His performance on the test was normal for his age, but despite this finding A.S. stated that he did not want to have the cognitive function that was normal for his age of 54. Instead he was interested in seeing if his brain function could not be improved back to how it had been all his life. Therefore we started him on a program of cognitive enhancers consisting of hydergine ®, piracetam, lucidril, phosphatidyl serine, and acetyl l-carnitine.
He maintained this program for several months before he began to notice improvement. The improvement was particularly noticeable after he enrolled in a Spanish class during this time. According to him he had always had difficulty with new languages, but felt that since he had been on the cognitive enhancers, his ability to learn was better than ever.
Six months later, when we tested him on the computerized program, he had the test scores typical of a 25 year old, yet A.S. is now 56 years old. His mental and physical function is remarkable according to him and his wife and friends. He continues all hormones, and also takes lucidril on a regular basis.
Lessons From This Case
This case illustrates several important aspects of anti-aging medicine. Number one, because of his demanding mental and physical lifestyle, this gentleman was unusually aware of his levels of performance. He was able to pinpoint decreases in his well being more accurately than many people his age. This astuteness lead him to seek relief long before many other men would have.

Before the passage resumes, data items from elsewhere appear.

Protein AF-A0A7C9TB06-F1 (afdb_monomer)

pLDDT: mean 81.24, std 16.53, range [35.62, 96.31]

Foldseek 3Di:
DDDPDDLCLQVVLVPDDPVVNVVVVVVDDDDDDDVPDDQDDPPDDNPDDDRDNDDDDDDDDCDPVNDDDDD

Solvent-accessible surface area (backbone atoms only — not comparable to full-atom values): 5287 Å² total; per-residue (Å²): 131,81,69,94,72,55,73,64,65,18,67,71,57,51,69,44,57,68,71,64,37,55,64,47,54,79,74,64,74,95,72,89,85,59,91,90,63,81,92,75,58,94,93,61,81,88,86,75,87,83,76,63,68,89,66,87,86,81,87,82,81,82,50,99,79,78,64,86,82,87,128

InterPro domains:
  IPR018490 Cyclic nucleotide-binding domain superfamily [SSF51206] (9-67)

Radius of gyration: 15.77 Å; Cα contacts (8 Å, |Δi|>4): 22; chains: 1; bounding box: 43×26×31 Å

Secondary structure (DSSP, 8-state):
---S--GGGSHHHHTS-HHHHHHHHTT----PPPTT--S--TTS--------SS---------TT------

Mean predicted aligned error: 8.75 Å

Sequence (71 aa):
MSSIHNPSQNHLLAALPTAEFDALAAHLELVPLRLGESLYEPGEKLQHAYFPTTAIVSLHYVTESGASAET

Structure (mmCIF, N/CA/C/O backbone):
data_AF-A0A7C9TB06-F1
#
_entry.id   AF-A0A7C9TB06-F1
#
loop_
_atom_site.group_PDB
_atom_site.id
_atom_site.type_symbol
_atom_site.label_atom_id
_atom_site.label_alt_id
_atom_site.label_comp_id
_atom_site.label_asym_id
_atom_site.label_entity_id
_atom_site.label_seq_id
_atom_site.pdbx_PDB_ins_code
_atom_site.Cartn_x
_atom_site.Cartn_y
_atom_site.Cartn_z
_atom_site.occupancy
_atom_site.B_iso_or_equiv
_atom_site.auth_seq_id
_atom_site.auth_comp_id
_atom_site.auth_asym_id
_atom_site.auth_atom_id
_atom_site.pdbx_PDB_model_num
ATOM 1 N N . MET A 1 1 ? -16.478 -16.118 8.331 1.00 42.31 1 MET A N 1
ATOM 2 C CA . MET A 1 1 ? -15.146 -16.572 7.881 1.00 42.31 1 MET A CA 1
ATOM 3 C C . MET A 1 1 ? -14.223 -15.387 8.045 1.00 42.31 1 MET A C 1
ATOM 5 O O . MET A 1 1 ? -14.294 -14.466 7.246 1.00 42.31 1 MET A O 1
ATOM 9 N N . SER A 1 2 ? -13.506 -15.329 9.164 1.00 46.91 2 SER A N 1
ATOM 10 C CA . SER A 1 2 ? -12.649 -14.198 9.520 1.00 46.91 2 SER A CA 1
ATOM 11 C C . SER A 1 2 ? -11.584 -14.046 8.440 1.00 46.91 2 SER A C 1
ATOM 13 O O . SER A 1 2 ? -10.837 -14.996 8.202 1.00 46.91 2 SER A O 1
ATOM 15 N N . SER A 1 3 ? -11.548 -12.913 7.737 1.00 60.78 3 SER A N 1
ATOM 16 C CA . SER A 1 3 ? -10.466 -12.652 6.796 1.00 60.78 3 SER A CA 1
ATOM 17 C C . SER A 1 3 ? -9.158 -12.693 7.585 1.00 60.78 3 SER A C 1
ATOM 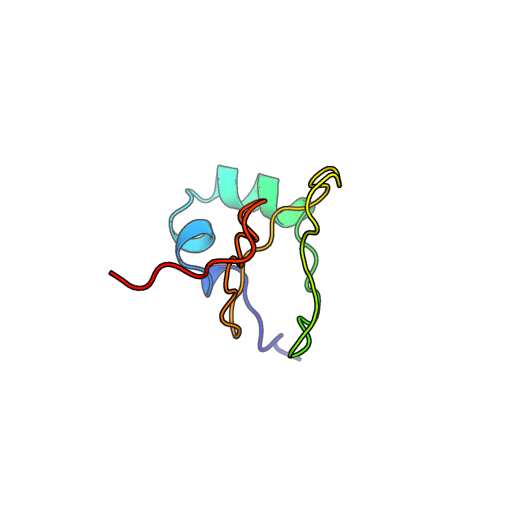19 O O . SER A 1 3 ? -8.968 -11.950 8.542 1.00 60.78 3 SER A O 1
ATOM 21 N N . ILE A 1 4 ? -8.262 -13.607 7.213 1.00 68.06 4 ILE A N 1
ATOM 22 C CA . ILE A 1 4 ? -6.924 -13.749 7.818 1.00 68.06 4 ILE A CA 1
ATOM 23 C C . ILE A 1 4 ? -6.080 -12.479 7.567 1.00 68.06 4 ILE A C 1
ATOM 25 O O . ILE A 1 4 ? -5.048 -12.262 8.198 1.00 68.06 4 ILE A O 1
ATOM 29 N N . HIS A 1 5 ? -6.564 -11.616 6.672 1.00 73.88 5 HIS A N 1
ATOM 30 C CA . HIS A 1 5 ? -5.964 -10.359 6.272 1.00 73.88 5 HIS A CA 1
ATOM 31 C C . HIS A 1 5 ? -6.764 -9.190 6.852 1.00 73.88 5 HIS A C 1
ATOM 33 O O . HIS A 1 5 ? -7.962 -9.051 6.586 1.00 73.88 5 HIS A O 1
ATOM 39 N N . ASN A 1 6 ? -6.082 -8.371 7.650 1.00 83.94 6 ASN A N 1
ATOM 40 C CA . ASN A 1 6 ? -6.583 -7.119 8.200 1.00 83.94 6 ASN A CA 1
ATOM 41 C C . ASN A 1 6 ? -5.617 -5.987 7.792 1.00 83.94 6 ASN A C 1
ATOM 43 O O . ASN A 1 6 ? -4.421 -6.109 8.067 1.00 83.94 6 ASN A O 1
ATOM 47 N N . PRO A 1 7 ? -6.095 -4.879 7.189 1.00 85.81 7 PRO A N 1
ATOM 48 C CA . PRO A 1 7 ? -5.254 -3.726 6.865 1.00 85.81 7 PRO A CA 1
ATOM 49 C C . PRO A 1 7 ? -4.436 -3.185 8.050 1.00 85.81 7 PRO A C 1
ATOM 51 O O . PRO A 1 7 ? -3.325 -2.705 7.847 1.00 85.81 7 PRO A O 1
ATOM 54 N N . SER A 1 8 ? -4.914 -3.336 9.292 1.00 85.94 8 SER A N 1
ATOM 55 C CA . SER A 1 8 ? -4.187 -2.9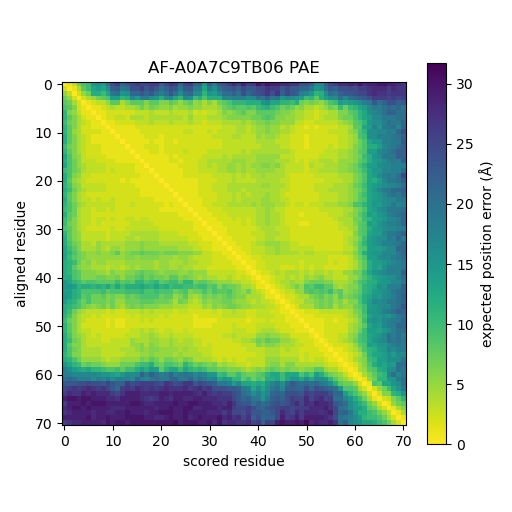65 10.518 1.00 85.94 8 SER A CA 1
ATOM 56 C C . SER A 1 8 ? -2.908 -3.783 10.762 1.00 85.94 8 SER A C 1
ATOM 58 O O . SER A 1 8 ? -2.145 -3.466 11.667 1.00 85.94 8 SER A O 1
ATOM 60 N N . GLN A 1 9 ? -2.659 -4.852 9.999 1.00 89.88 9 GLN A N 1
ATOM 61 C CA . GLN A 1 9 ? -1.375 -5.565 10.025 1.00 89.88 9 GLN A CA 1
ATOM 62 C C . GLN A 1 9 ? -0.266 -4.748 9.351 1.00 89.88 9 GLN A C 1
ATOM 64 O O . GLN A 1 9 ? 0.910 -4.939 9.651 1.00 89.88 9 GLN A O 1
ATOM 69 N N . ASN A 1 10 ? -0.623 -3.824 8.455 1.00 93.25 10 ASN A N 1
ATOM 70 C CA . ASN A 1 10 ? 0.317 -2.858 7.921 1.00 93.25 10 ASN A CA 1
ATOM 71 C C . ASN A 1 10 ? 0.513 -1.723 8.939 1.00 93.25 10 ASN A C 1
ATOM 73 O O . ASN A 1 10 ? -0.436 -1.029 9.303 1.00 93.25 10 ASN A O 1
ATOM 77 N N . HIS A 1 11 ? 1.754 -1.514 9.383 1.00 92.25 11 HIS A N 1
ATOM 78 C CA . HIS A 1 11 ? 2.059 -0.539 10.436 1.00 92.25 11 HIS A CA 1
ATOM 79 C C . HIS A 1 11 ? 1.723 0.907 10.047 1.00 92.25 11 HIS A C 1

For example, I often have men come to the clinic and tell me that they basically feel just fine and have no complaints, while their wives however often have a different story. "He's grumpy and moody. He gets up several times at night to go to the bathroom which he never used to do. He's not interested in sex any where close to the way he used to be, and he doesn't seem to have the energy he used to." Many patients, particularly men, do not fully grasp how much they have declined from the aging process, either because they are in a bit of denial, or because they just figure that despite the decline they are all right "for my age." In these cases often everybody but the patient appreciates the full impact of the decline.
Secondly, even with proper hormonal replacement along with a healthy lifestyle and exercise regime, a decline in mental performance can still occur. In this vein, cognitive testing using computers can be very helpful in tracking and determining optimal functioning, as well as response to therapy.
The last thing to be learned form this case is that the time to begin intervening in the aging process is early on, when the patient is still in his forties. To often men wait until they are 60-70 years old before they decide to seek attention for age related symptoms. They can certainly be helped at any age, but the degree of possible improvement decreases each decade that the aging process is ignored.
Whether we feel it or not, the aging process is very active even in our forties, and it is at this time that we can experience the most efficient use of anti-aging technology.
I look forward to the day when patients who feel fine and are free of disease will routinely seek the services of an anti-aging specialist in order to stay that way for many years to come.